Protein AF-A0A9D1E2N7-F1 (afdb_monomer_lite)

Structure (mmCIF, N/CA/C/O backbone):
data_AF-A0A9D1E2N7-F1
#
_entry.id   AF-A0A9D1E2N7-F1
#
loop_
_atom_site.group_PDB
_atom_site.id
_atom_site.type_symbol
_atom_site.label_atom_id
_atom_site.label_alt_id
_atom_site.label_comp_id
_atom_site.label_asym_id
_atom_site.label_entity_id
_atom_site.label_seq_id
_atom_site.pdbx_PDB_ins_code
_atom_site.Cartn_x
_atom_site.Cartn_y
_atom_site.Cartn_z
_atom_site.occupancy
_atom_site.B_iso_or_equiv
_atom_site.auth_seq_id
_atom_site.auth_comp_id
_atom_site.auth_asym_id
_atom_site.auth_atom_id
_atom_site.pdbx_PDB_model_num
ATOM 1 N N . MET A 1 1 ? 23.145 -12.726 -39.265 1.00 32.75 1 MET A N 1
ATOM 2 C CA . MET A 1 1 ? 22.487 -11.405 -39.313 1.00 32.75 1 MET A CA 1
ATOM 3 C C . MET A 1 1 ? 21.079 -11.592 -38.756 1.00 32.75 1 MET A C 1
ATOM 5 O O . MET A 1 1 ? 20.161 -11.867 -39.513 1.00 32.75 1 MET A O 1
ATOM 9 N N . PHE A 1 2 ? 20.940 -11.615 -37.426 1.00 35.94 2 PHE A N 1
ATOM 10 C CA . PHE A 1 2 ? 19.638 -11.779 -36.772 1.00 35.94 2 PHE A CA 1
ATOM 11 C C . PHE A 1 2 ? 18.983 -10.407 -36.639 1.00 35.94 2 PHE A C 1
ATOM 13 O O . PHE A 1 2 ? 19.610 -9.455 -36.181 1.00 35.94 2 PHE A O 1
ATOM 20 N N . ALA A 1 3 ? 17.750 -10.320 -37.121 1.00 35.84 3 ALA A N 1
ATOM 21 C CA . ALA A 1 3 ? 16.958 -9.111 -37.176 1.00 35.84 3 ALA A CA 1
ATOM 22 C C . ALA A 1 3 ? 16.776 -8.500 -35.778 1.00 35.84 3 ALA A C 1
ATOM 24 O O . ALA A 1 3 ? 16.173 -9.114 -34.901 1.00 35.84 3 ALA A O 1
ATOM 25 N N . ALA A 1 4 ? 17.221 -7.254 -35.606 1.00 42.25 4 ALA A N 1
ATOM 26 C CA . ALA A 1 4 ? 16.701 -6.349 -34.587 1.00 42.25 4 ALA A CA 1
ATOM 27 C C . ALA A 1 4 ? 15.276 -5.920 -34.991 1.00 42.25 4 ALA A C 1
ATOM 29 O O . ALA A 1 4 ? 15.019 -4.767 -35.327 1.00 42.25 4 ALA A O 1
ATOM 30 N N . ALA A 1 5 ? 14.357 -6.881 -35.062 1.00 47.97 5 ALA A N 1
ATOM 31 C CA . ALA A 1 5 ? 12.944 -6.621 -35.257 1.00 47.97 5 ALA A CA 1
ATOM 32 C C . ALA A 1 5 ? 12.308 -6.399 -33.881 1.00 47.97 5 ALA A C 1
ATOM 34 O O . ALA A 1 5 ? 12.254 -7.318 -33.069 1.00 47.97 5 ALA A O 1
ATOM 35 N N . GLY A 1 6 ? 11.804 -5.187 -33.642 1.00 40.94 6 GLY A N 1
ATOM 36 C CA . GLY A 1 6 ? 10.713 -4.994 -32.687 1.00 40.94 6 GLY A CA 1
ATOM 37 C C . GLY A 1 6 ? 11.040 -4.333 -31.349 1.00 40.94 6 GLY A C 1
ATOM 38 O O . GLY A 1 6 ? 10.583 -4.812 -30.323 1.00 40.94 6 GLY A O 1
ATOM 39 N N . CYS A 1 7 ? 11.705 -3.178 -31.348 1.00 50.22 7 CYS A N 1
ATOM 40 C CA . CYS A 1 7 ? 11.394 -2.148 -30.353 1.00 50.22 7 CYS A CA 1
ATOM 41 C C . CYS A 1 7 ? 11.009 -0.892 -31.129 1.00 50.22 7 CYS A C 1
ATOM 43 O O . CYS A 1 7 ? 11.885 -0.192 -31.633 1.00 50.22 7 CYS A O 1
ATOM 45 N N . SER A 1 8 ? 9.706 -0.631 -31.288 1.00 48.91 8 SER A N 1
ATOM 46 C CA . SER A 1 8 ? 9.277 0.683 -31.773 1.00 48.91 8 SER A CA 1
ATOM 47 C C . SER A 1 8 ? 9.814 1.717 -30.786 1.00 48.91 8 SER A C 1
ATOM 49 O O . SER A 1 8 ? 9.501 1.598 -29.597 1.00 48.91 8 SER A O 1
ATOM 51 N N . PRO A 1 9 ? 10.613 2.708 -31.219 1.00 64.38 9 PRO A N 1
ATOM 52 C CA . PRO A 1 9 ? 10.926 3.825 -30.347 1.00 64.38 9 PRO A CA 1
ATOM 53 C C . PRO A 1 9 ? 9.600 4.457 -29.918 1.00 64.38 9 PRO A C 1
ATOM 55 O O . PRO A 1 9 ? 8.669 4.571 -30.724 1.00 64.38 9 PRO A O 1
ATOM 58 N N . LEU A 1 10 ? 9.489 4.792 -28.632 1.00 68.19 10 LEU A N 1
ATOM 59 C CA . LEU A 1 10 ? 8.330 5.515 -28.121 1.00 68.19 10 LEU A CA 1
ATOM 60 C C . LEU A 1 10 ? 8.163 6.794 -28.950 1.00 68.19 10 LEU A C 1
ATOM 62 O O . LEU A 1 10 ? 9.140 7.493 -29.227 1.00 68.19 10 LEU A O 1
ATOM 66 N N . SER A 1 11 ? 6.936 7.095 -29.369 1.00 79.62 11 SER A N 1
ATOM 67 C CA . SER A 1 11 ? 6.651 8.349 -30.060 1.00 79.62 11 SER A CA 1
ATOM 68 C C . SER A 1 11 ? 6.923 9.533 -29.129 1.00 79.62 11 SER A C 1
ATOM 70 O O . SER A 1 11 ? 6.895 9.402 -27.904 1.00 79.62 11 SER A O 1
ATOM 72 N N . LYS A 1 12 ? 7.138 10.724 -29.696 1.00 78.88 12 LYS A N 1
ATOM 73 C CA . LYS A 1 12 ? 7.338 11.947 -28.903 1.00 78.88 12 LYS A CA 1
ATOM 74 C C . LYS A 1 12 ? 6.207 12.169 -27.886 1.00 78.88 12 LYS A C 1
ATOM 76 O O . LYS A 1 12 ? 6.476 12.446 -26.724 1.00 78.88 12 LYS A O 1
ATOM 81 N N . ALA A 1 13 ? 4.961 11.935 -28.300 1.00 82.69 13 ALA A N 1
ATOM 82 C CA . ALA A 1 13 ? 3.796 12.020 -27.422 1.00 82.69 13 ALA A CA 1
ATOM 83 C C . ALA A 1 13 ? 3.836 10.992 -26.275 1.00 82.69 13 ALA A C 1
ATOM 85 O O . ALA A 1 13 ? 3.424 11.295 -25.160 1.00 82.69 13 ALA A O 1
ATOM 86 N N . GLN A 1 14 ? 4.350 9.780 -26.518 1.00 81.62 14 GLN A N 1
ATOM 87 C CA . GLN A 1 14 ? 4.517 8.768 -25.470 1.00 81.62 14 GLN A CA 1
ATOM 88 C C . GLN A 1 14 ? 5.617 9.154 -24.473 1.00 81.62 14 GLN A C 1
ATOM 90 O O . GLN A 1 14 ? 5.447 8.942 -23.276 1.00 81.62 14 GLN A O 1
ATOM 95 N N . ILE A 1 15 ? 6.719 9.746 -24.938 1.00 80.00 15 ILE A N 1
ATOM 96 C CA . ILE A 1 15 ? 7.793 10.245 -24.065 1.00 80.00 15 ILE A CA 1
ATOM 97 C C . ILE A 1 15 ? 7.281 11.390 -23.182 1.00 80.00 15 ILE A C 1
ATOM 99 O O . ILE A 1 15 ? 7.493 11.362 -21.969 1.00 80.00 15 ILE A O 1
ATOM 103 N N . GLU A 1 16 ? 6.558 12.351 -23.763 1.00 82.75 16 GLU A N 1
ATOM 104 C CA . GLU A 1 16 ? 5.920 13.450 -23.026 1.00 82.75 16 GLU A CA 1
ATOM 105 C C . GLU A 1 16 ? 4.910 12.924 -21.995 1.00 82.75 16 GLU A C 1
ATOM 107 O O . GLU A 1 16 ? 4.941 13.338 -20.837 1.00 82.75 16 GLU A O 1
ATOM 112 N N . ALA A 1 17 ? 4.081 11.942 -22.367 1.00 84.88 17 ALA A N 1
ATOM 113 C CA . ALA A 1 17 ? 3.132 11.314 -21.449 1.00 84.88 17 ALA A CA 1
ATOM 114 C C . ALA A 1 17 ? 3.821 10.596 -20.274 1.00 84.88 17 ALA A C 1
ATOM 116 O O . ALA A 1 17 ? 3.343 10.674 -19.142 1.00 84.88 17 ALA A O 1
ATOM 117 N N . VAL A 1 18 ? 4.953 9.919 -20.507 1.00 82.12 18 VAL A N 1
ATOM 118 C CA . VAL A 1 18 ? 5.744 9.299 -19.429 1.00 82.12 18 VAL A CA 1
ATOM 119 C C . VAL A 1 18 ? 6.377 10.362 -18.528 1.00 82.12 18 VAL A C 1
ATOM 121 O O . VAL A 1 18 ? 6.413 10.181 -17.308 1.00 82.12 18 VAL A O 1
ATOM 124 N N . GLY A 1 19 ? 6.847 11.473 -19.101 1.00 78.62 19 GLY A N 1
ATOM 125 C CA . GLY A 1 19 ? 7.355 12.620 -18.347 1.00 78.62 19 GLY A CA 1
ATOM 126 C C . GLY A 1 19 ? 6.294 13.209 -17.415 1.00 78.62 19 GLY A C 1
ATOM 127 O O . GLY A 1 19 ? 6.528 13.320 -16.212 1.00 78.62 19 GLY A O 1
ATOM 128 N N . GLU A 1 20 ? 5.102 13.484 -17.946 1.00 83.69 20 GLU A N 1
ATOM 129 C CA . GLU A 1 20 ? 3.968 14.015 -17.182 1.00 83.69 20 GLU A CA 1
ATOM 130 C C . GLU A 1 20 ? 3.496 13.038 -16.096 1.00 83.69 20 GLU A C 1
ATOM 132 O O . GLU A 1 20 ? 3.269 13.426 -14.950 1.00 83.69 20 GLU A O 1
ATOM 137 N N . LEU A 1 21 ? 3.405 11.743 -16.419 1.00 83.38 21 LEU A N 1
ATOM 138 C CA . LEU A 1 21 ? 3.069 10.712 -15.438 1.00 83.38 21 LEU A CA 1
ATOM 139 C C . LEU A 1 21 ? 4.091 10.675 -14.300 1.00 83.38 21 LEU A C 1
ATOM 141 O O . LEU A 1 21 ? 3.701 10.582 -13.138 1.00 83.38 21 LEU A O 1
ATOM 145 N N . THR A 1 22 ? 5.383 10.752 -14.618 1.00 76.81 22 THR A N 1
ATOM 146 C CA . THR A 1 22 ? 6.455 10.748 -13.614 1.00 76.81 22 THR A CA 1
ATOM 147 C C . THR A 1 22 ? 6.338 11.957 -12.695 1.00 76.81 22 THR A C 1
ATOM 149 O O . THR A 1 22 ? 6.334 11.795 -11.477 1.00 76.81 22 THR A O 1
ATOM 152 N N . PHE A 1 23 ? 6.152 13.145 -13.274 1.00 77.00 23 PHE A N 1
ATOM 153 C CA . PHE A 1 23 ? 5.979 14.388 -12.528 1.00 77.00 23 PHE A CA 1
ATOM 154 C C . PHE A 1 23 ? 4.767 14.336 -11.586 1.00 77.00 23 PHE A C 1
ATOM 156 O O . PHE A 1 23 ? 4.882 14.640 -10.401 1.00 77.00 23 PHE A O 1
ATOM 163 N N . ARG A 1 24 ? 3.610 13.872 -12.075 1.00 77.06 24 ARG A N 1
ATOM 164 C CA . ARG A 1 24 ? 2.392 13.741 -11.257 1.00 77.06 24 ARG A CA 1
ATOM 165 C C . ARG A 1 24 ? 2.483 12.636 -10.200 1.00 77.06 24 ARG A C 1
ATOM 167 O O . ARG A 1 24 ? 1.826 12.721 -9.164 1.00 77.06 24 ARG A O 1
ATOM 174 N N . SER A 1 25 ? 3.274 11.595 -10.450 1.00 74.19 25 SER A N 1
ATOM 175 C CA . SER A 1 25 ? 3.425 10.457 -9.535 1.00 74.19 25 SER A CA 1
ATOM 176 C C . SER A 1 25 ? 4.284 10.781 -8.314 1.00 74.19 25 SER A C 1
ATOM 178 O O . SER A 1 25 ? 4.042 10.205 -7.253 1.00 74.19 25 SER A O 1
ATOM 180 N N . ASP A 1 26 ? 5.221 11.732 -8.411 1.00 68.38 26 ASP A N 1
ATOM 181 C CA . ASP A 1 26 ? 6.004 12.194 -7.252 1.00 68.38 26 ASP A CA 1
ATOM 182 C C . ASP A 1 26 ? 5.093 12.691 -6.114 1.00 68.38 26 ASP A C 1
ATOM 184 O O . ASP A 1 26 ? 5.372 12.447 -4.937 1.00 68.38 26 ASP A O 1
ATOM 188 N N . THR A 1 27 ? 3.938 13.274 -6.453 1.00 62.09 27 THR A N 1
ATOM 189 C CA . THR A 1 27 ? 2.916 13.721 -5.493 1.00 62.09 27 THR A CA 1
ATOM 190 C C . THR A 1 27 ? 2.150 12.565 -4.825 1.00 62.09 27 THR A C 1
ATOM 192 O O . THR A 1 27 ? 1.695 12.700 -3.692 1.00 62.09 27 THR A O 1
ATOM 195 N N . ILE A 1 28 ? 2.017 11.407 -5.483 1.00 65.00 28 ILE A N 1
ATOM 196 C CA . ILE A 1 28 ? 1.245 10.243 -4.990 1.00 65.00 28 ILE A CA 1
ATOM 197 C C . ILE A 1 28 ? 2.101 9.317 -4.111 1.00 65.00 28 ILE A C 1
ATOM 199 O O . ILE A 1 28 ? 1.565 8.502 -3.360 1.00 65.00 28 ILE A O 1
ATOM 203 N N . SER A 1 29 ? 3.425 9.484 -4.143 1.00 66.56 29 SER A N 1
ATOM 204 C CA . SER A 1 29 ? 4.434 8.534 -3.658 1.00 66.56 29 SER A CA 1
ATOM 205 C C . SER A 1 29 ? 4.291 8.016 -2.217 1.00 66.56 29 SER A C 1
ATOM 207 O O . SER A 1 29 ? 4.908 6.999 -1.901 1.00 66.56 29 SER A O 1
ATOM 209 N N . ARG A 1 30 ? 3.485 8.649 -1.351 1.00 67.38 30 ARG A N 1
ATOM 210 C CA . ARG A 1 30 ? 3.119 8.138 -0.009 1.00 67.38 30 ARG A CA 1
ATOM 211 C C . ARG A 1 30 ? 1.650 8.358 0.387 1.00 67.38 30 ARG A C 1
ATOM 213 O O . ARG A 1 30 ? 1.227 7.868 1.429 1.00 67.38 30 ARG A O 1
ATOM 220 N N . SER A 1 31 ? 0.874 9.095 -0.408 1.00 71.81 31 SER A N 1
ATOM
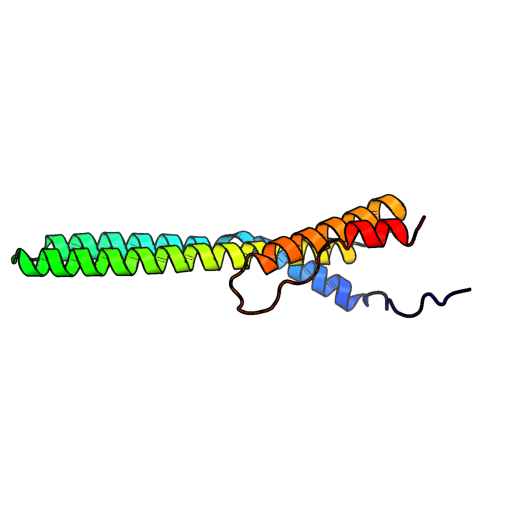 221 C CA . SER A 1 31 ? -0.374 9.728 0.051 1.00 71.81 31 SER A CA 1
ATOM 222 C C . SER A 1 31 ? -1.467 8.745 0.520 1.00 71.81 31 SER A C 1
ATOM 224 O O . SER A 1 31 ? -2.010 8.979 1.599 1.00 71.81 31 SER A O 1
ATOM 226 N N . PRO A 1 32 ? -1.770 7.633 -0.183 1.00 83.88 32 PRO A N 1
ATOM 227 C CA . PRO A 1 32 ? -2.867 6.748 0.225 1.00 83.88 32 PRO A CA 1
ATOM 228 C C . PRO A 1 32 ? -2.586 5.970 1.514 1.00 83.88 32 PRO A C 1
ATOM 230 O O . PRO A 1 32 ? -3.447 5.885 2.381 1.00 83.88 32 PRO A O 1
ATOM 233 N N . ALA A 1 33 ? -1.376 5.424 1.659 1.00 88.25 33 ALA A N 1
ATOM 234 C CA . ALA A 1 33 ? -0.997 4.666 2.849 1.00 88.25 33 ALA A CA 1
ATOM 235 C C . ALA A 1 33 ? -0.961 5.553 4.099 1.00 88.25 33 ALA A C 1
ATOM 237 O O . ALA A 1 33 ? -1.441 5.141 5.150 1.00 88.25 33 ALA A O 1
ATOM 238 N N . VAL A 1 34 ? -0.443 6.780 3.960 1.00 89.88 34 VAL A N 1
ATOM 239 C CA . VAL A 1 34 ? -0.455 7.777 5.038 1.00 89.88 34 VAL A CA 1
ATOM 240 C C . VAL A 1 34 ? -1.892 8.126 5.410 1.00 89.88 34 VAL A C 1
ATOM 242 O O . VAL A 1 34 ? -2.254 7.988 6.567 1.00 89.88 34 VAL A O 1
ATOM 245 N N . LEU A 1 35 ? -2.742 8.480 4.439 1.00 90.44 35 LEU A N 1
ATOM 246 C CA . LEU A 1 35 ? -4.143 8.813 4.711 1.00 90.44 35 LEU A CA 1
ATOM 247 C C . LEU A 1 35 ? -4.889 7.674 5.422 1.00 90.44 35 LEU A C 1
ATOM 249 O O . LEU A 1 35 ? -5.651 7.929 6.349 1.00 90.44 35 LEU A O 1
ATOM 253 N N . PHE A 1 36 ? -4.688 6.426 4.995 1.00 92.44 36 PHE A N 1
ATOM 254 C CA . PHE A 1 36 ? -5.306 5.274 5.652 1.00 92.44 36 PHE A CA 1
ATOM 255 C C . PHE A 1 36 ? -4.781 5.064 7.075 1.00 92.44 36 PHE A C 1
ATOM 257 O O . PHE A 1 36 ? -5.579 4.737 7.948 1.00 92.44 36 PHE A O 1
ATOM 264 N N . GLY A 1 37 ? -3.489 5.303 7.317 1.00 94.25 37 GLY A N 1
ATOM 265 C CA . GLY A 1 37 ? -2.899 5.264 8.657 1.00 94.25 37 GLY A CA 1
ATOM 266 C C . GLY A 1 37 ? -3.519 6.305 9.585 1.00 94.25 37 GLY A C 1
ATOM 267 O O . GLY A 1 37 ? -4.073 5.948 10.617 1.00 94.25 37 GLY A O 1
ATOM 268 N N . GLU A 1 38 ? -3.547 7.568 9.163 1.00 95.06 38 GLU A N 1
ATOM 269 C CA . GLU A 1 38 ? -4.143 8.661 9.948 1.00 95.06 38 GLU A CA 1
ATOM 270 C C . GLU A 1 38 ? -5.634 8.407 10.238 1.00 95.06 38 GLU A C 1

------

YOUR TASK: Return, with no change at all, every line in the entries above from the line containing "ATOM 116 O O" through the line containing "ATOM 149 O O".

WRITTEN RESPONSE:
ATOM 116 O O . ALA A 1 17 ? 3.343 10.674 -19.142 1.00 84.88 17 ALA A O 1
ATOM 117 N N . VAL A 1 18 ? 4.953 9.919 -20.507 1.00 82.12 18 VAL A N 1
ATOM 118 C CA . VAL A 1 18 ? 5.744 9.299 -19.429 1.00 82.12 18 VAL A CA 1
ATOM 119 C C . VAL A 1 18 ? 6.377 10.362 -18.528 1.00 82.12 18 VAL A C 1
ATOM 121 O O . VAL A 1 18 ? 6.413 10.181 -17.308 1.00 82.12 18 VAL A O 1
ATOM 124 N N . GLY A 1 19 ? 6.847 11.473 -19.101 1.00 78.62 19 GLY A N 1
ATOM 125 C CA . GLY A 1 19 ? 7.355 12.620 -18.347 1.00 78.62 19 GLY A CA 1
ATOM 126 C C . GLY A 1 19 ? 6.294 13.209 -17.415 1.00 78.62 19 GLY A C 1
ATOM 127 O O . GLY A 1 19 ? 6.528 13.320 -16.212 1.00 78.62 19 GLY A O 1
ATOM 128 N N . GLU A 1 20 ? 5.102 13.484 -17.946 1.00 83.69 20 GLU A N 1
ATOM 129 C CA . GLU A 1 20 ? 3.968 14.015 -17.182 1.00 83.69 20 GLU A CA 1
ATOM 130 C C . GLU A 1 20 ? 3.496 13.038 -16.096 1.00 83.69 20 GLU A C 1
ATOM 132 O O . GLU A 1 20 ? 3.269 13.426 -14.950 1.00 83.69 20 GLU A O 1
ATOM 137 N N . LEU A 1 21 ? 3.405 11.743 -16.419 1.00 83.38 21 LEU A N 1
ATOM 138 C CA . LEU A 1 21 ? 3.069 10.712 -15.438 1.00 83.38 21 LEU A CA 1
ATOM 139 C C . LEU A 1 21 ? 4.091 10.675 -14.300 1.00 83.38 21 LEU A C 1
ATOM 141 O O . LEU A 1 21 ? 3.701 10.582 -13.138 1.00 83.38 21 LEU A O 1
ATOM 145 N N . THR A 1 22 ? 5.383 10.752 -14.618 1.00 76.81 22 THR A N 1
ATOM 146 C CA . THR A 1 22 ? 6.455 10.748 -13.614 1.00 76.81 22 THR A CA 1
ATOM 147 C C . THR A 1 22 ? 6.338 11.957 -12.695 1.00 76.81 22 THR A C 1
ATOM 149 O O . THR A 1 22 ? 6.334 11.795 -11.477 1.00 76.81 22 THR A O 1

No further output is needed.